We’ve driven across the country a few times now, as far east as NY, as far west as possible, as far south as the FL panhandle. Most of the time, it feels like we’re driving down the same street lined with the same mini-malls selling the same things. You see the same restaurants and the same stores. Sure, there are some regional variations: you won’t find a Dunkin’ Donuts in CA — they go for the mom-and-pop donut shops. McDonald’s and Walgreens and Walmart change their architecture from place to place, bowing to local regulations and restrictions, but go inside and you could be anywhere.
This monotony makes the exceptions stand out and shine. Even regional chain restaurants are exciting, not to mention regional food traditions and variations. And then there’s the architecture. I’ve fallen in love with Santa Fe and Taos, NM’s adobe buildings and desert style. I’ve come to notice things like the fact that Sedona, AZ, must have strict signage regulations, because McD’s doesn’t voluntarily forego a skyscraper sign and color their M teal anywhere else.
So I was all set up to fall in love with Charleston, SC. Charleston is like a living history museum, a demonstration that old doesn’t necessarily mean bad. In the past, strict regulations created interesting design features, like the grand and unexpected two-story side porches on homes with just a single door opening onto the street. Now that the majority of the downtown area is a National Historic Landmark, there are lots more restrictions on what can and can’t be done. There are restrictions on the smaller things, like colors — homes can only be painted certain, pre-selected colors. There are restrictions on the larger things, like building sizes. Even if there were empty lots in downtown Charleston, no new building can exceed the height of the tallest church steeple. And nothing on the historic register can be torn down. Add to that Charleston’s natural geographic limitations (the peninsula thing), and the opportunities for new buildings are extremely limited.
But there’s a problem with living in a museum.

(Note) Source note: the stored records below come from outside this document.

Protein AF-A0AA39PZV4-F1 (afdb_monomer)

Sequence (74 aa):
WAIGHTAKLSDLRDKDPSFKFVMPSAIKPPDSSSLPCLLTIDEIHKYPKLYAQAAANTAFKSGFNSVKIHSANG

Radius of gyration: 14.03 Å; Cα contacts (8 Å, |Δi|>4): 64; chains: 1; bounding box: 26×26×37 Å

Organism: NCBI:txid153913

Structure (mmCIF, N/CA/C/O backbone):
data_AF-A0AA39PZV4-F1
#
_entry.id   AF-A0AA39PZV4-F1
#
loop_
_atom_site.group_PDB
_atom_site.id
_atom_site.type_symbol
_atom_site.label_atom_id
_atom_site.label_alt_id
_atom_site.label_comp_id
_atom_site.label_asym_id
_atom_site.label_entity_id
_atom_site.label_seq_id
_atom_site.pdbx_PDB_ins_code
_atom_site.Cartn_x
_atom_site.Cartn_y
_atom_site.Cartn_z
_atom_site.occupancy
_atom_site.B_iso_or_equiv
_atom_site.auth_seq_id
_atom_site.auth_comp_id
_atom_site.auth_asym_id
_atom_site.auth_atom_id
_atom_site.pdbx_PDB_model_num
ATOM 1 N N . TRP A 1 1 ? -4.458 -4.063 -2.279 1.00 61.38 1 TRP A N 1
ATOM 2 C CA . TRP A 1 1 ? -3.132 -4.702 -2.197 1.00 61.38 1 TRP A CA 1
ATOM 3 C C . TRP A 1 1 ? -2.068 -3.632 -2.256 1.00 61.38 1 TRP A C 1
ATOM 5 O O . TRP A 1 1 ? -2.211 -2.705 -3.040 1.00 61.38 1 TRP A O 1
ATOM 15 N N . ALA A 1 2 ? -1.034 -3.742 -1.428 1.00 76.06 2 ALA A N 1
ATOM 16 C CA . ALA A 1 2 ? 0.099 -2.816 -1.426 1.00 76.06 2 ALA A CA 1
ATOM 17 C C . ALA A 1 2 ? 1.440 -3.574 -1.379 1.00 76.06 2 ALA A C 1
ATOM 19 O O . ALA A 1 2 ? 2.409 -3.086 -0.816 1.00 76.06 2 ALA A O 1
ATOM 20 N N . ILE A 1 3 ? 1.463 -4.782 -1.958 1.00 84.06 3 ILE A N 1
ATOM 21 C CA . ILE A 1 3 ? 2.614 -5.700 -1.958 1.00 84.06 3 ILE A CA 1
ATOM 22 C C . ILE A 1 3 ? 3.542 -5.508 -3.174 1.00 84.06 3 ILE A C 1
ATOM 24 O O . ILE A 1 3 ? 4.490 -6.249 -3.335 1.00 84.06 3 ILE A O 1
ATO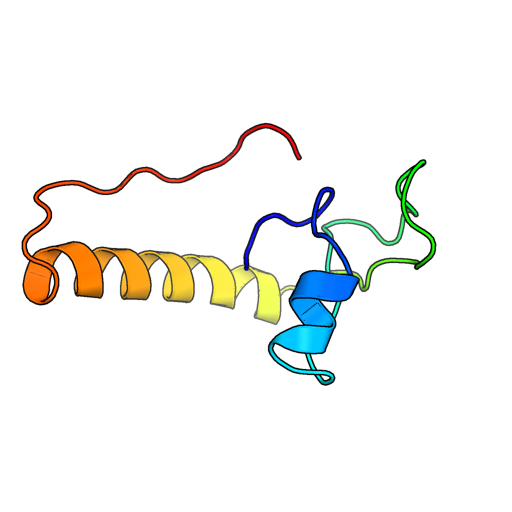M 28 N N . GLY A 1 4 ? 3.264 -4.537 -4.054 1.00 86.00 4 GLY A N 1
ATOM 29 C CA . GLY A 1 4 ? 4.197 -4.108 -5.103 1.00 86.00 4 GLY A CA 1
ATOM 30 C C . GLY A 1 4 ? 4.807 -5.246 -5.930 1.00 86.00 4 GLY A C 1
ATOM 31 O O . GLY A 1 4 ? 4.112 -5.867 -6.732 1.00 86.00 4 GLY A O 1
ATOM 32 N N . HIS A 1 5 ? 6.109 -5.483 -5.743 1.00 86.00 5 HIS A N 1
ATOM 33 C CA . HIS A 1 5 ? 6.954 -6.319 -6.600 1.00 86.00 5 HIS A CA 1
ATOM 34 C C . HIS A 1 5 ? 6.483 -7.777 -6.690 1.00 86.00 5 HIS A C 1
ATOM 36 O O . HIS A 1 5 ? 6.537 -8.366 -7.769 1.00 86.00 5 HIS A O 1
ATOM 42 N N . THR A 1 6 ? 5.993 -8.359 -5.594 1.00 88.12 6 THR A N 1
ATOM 43 C CA . THR A 1 6 ? 5.516 -9.754 -5.558 1.00 88.12 6 THR A CA 1
ATOM 44 C C . THR A 1 6 ? 4.009 -9.905 -5.767 1.00 88.12 6 THR A C 1
ATOM 46 O O . THR A 1 6 ? 3.444 -10.979 -5.542 1.00 88.12 6 THR A O 1
ATOM 49 N N . ALA A 1 7 ? 3.321 -8.853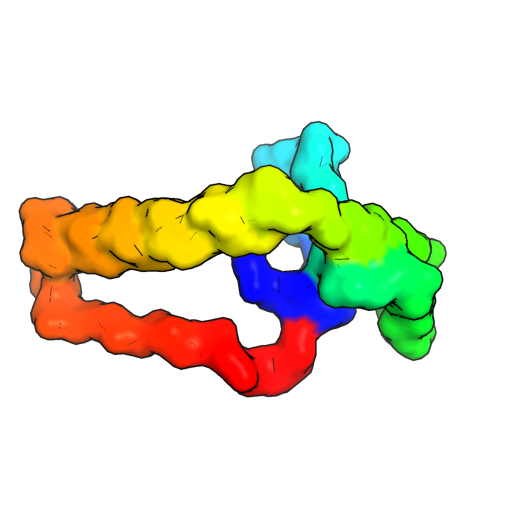 -6.221 1.00 88.81 7 ALA A N 1
ATOM 50 C CA . ALA A 1 7 ? 1.887 -8.932 -6.465 1.00 88.81 7 ALA A CA 1
ATOM 51 C C . ALA A 1 7 ? 1.556 -9.941 -7.576 1.00 88.81 7 ALA A C 1
ATOM 53 O O . ALA A 1 7 ? 2.038 -9.844 -8.706 1.00 88.81 7 ALA A O 1
ATOM 54 N N . LYS A 1 8 ? 0.657 -10.881 -7.273 1.00 89.50 8 LYS A N 1
ATOM 55 C CA . LYS A 1 8 ? 0.103 -11.797 -8.270 1.00 89.50 8 LYS A CA 1
ATOM 56 C C . LYS A 1 8 ? -0.918 -11.063 -9.136 1.00 89.50 8 LYS A C 1
ATOM 58 O O . LYS A 1 8 ? -1.933 -10.570 -8.648 1.00 89.50 8 LYS A O 1
ATOM 63 N N . LEU A 1 9 ? -0.642 -11.000 -10.437 1.00 89.25 9 LEU A N 1
ATOM 64 C CA . LEU A 1 9 ? -1.495 -10.324 -11.420 1.00 89.25 9 LEU A CA 1
ATOM 65 C C . LEU A 1 9 ? -2.882 -10.968 -11.547 1.00 89.25 9 LEU A C 1
ATOM 67 O O . LEU A 1 9 ? -3.839 -10.249 -11.818 1.00 89.25 9 LEU A O 1
ATOM 71 N N . SER A 1 10 ? -2.994 -12.287 -11.348 1.00 90.88 10 SER A N 1
ATOM 72 C CA . SER A 1 10 ? -4.282 -12.991 -11.278 1.00 90.88 10 SER A CA 1
ATOM 73 C C . SER A 1 10 ? -5.154 -12.407 -10.173 1.00 90.88 10 SER A C 1
ATOM 75 O O . SER A 1 10 ? -6.236 -11.912 -10.450 1.00 90.88 10 SER A O 1
ATOM 77 N N . ASP A 1 11 ? -4.619 -12.333 -8.954 1.00 91.69 11 ASP A N 1
ATOM 78 C CA . ASP A 1 11 ? -5.358 -11.905 -7.766 1.00 91.69 11 ASP A CA 1
ATOM 79 C C . ASP A 1 11 ? -5.811 -10.440 -7.882 1.00 91.69 11 ASP A C 1
ATOM 81 O O . ASP A 1 11 ? -6.903 -10.078 -7.441 1.00 91.69 11 ASP A O 1
ATOM 85 N N . LEU A 1 12 ? -4.981 -9.587 -8.499 1.00 89.75 12 LEU A N 1
ATOM 86 C CA . LEU A 1 12 ? -5.340 -8.198 -8.799 1.00 89.75 12 LEU A CA 1
ATOM 87 C C . LEU A 1 12 ? -6.524 -8.122 -9.771 1.00 89.75 12 LEU A C 1
ATOM 89 O O . LEU A 1 12 ? -7.483 -7.405 -9.493 1.00 89.75 12 LEU A O 1
ATOM 93 N N . ARG A 1 13 ? -6.464 -8.869 -10.880 1.00 91.25 13 ARG A N 1
ATOM 94 C CA . ARG A 1 13 ? -7.495 -8.875 -11.930 1.00 91.25 13 ARG A CA 1
ATOM 95 C C . ARG A 1 13 ? -8.802 -9.504 -11.460 1.00 91.25 13 ARG A C 1
ATOM 97 O O . ARG A 1 13 ? -9.861 -8.981 -11.788 1.00 91.25 13 ARG A O 1
ATOM 104 N N . ASP A 1 14 ? -8.718 -10.580 -10.682 1.00 94.31 14 ASP A N 1
ATOM 105 C CA . ASP A 1 14 ? -9.873 -11.273 -10.107 1.00 94.31 14 ASP A CA 1
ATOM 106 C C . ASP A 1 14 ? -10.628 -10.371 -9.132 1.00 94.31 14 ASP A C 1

As Paul’s former coworker, Abby, said, “there are just no jobs here.” There’s no central business district, so there are no large businesses. There are tons of cute houses, but there are no jobs to provide the income to purchase and maintain these homes (a seriously expensive business). It seemed like one out of every four houses was for sale. There are lots of law offices, real estate offices, restaurants, shops, and small branches of larger banks and agencies, but there are no corporate headquarters. There are colleges and hospitals, there’s a port, there’s a military presence. But there are no big businesses, because big businesses take up big space. Just for fun, I checked out CareerBuilder for Charleston (jobs within five miles of downtown only). Of the 332 jobs posted for this area, about 10% were posted by temporary agencies. It’s a good place to be rich, but it’s a hard place to get rich.

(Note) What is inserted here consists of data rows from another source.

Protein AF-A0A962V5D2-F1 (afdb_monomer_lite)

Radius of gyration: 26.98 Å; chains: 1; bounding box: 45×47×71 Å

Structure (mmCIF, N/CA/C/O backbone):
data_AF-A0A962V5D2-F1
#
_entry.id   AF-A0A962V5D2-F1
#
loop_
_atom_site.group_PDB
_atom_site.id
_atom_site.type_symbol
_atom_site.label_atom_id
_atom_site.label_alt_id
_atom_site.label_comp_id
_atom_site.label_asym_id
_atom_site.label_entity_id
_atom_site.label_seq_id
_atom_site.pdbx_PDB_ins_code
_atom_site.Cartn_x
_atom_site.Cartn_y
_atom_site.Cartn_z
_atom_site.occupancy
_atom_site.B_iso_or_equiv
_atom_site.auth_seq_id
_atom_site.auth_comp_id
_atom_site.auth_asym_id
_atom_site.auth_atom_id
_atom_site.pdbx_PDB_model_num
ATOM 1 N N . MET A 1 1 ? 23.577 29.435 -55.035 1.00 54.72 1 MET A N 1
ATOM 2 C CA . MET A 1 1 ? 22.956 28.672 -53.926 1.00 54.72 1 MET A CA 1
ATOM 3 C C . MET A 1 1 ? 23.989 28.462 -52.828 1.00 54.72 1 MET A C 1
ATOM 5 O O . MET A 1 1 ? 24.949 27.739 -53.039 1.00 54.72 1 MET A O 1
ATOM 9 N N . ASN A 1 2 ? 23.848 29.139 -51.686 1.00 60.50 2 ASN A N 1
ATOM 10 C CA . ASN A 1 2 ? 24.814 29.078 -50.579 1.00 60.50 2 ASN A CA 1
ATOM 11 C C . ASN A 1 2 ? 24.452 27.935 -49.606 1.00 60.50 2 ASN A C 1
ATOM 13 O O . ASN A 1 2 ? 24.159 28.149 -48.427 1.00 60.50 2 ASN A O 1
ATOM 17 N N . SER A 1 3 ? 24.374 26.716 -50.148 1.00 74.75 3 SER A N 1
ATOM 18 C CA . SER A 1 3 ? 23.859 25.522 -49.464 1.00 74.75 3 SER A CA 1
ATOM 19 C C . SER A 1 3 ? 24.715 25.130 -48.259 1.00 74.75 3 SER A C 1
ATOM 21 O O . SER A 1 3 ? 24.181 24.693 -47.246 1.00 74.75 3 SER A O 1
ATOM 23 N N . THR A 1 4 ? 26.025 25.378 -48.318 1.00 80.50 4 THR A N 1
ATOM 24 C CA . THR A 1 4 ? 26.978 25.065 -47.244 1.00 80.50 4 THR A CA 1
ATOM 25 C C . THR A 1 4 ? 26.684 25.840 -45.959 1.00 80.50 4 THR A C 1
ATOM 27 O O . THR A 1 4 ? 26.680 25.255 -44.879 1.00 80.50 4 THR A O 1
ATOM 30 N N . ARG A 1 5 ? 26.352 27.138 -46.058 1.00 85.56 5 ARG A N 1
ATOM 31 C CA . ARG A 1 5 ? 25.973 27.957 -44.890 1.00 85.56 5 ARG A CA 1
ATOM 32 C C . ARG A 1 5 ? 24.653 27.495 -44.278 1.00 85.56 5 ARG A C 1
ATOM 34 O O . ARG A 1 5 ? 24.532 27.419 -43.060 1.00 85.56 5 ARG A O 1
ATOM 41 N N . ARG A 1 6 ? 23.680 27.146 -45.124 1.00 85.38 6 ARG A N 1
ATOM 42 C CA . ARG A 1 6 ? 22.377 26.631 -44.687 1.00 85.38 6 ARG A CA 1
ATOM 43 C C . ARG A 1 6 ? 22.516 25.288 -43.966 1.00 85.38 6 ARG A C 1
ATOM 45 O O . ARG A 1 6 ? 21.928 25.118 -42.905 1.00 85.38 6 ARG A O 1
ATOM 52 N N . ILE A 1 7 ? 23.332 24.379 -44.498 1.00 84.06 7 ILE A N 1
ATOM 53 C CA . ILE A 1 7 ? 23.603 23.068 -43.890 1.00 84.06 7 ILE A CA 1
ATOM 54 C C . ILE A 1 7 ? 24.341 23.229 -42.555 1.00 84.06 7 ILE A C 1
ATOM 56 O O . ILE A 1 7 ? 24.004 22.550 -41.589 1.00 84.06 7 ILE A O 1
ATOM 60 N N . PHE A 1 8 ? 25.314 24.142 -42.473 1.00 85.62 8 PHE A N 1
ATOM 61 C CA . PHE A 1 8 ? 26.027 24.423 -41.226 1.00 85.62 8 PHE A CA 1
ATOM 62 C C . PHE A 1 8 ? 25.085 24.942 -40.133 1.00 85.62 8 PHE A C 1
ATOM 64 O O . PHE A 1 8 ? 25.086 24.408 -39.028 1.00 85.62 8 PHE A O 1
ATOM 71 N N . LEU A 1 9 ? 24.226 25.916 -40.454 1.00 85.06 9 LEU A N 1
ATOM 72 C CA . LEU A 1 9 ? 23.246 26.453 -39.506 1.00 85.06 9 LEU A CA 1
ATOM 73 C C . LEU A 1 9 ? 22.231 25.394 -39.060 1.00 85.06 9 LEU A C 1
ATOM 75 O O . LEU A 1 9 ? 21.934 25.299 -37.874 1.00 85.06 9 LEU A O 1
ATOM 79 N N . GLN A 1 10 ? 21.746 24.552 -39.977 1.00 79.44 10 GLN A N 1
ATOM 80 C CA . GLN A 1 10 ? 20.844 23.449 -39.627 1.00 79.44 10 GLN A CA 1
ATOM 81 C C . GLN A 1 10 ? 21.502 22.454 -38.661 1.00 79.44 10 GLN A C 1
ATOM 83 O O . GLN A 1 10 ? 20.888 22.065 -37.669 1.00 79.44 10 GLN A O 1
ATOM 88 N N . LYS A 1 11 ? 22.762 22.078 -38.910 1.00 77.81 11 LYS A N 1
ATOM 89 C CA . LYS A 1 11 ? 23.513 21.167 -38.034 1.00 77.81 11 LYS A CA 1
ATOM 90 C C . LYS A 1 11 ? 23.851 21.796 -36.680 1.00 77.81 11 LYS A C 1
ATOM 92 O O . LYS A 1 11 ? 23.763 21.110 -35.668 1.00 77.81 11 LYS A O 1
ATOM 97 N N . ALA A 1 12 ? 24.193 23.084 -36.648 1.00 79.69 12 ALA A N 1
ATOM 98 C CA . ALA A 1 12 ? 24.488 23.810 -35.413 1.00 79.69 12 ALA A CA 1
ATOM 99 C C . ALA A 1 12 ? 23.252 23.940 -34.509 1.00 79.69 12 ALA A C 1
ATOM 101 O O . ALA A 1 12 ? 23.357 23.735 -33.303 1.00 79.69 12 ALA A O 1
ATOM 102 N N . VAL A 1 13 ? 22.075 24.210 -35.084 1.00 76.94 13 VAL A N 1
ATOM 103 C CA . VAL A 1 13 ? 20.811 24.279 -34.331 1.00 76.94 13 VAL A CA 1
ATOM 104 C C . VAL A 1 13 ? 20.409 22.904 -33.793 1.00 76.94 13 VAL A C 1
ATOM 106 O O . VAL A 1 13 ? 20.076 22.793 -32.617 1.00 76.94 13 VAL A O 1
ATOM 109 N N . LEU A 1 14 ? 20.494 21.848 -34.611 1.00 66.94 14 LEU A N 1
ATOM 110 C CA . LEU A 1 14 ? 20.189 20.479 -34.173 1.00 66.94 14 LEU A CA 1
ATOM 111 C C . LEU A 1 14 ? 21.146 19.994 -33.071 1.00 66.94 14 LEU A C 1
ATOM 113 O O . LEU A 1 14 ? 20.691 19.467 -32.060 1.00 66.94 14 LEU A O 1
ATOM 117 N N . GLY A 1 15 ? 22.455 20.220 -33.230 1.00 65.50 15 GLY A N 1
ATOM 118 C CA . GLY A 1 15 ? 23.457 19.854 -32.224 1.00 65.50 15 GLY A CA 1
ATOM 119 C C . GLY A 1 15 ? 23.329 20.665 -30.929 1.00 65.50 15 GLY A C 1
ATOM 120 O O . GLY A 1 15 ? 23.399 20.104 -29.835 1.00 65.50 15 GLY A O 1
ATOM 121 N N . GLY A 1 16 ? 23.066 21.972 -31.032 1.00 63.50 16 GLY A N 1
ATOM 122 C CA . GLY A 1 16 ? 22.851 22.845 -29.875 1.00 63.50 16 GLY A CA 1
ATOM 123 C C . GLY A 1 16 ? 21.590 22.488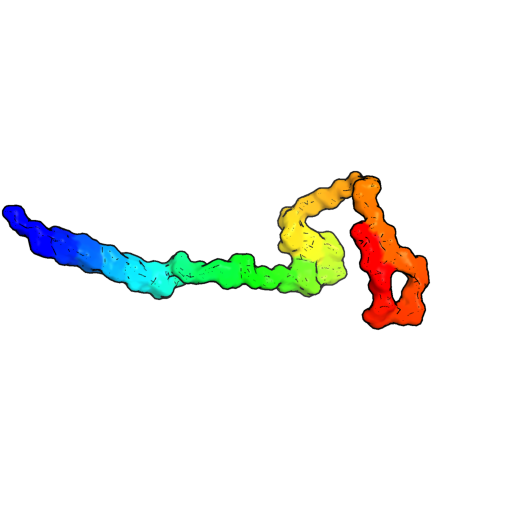 -29.084 1.00 63.50 16 GLY A C 1
ATOM 124 O O . GLY A 1 16 ? 21.633 22.430 -27.85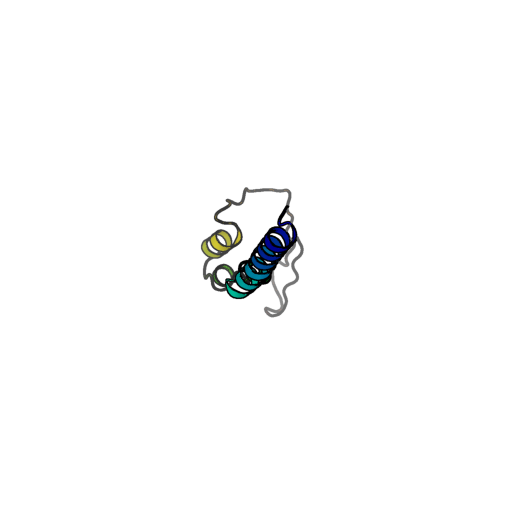7 1.00 63.50 16 GLY A O 1
ATOM 125 N N . ALA A 1 17 ? 20.489 22.166 -29.771 1.00 61.16 17 ALA A N 1
ATOM 126 C CA . ALA A 1 17 ? 19.242 21.752 -29.129 1.00 61.16 17 ALA A CA 1
ATOM 127 C C . ALA A 1 17 ? 19.396 20.441 -28.337 1.00 61.16 17 ALA A C 1
ATOM 129 O O . ALA A 1 17 ? 18.881 20.339 -27.224 1.00 61.16 17 ALA A O 1
ATOM 130 N N . SER A 1 18 ? 20.156 19.467 -28.853 1.00 59.66 18 SER A N 1
ATOM 131 C CA . SER A 1 18 ? 20.416 18.213 -28.128 1.00 59.66 18 SER A CA 1
ATOM 132 C C . SER A 1 18 ? 21.237 18.406 -26.847 1.00 59.66 18 SER A C 1
ATOM 134 O O . SER A 1 18 ? 20.956 17.761 -25.840 1.00 59.66 18 SER A O 1
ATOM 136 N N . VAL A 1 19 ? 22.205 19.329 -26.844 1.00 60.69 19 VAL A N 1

Charleston also has a dark history, one that is hard to reconcile with the bright, colorful city. The Civil War started in Charleston. SC is the only state that was always a slave state. We learned that about half of all African Americans living in the US today are descended from slaves brought through Sullivan’s Island, outside Charleston. Only whites were allowed to vote in South Carolina’s Democratic primary until … 1947. 1947! Paul’s parents were born just after that. It’s easy to forget that all of this happened not that long ago. Charleston’s houses and the surrounding area’s plantations and forts are living witnesses to a major part of this country’s history, which isn’t all pretty. But Charleston…it’s so pretty. I can’t help but love it.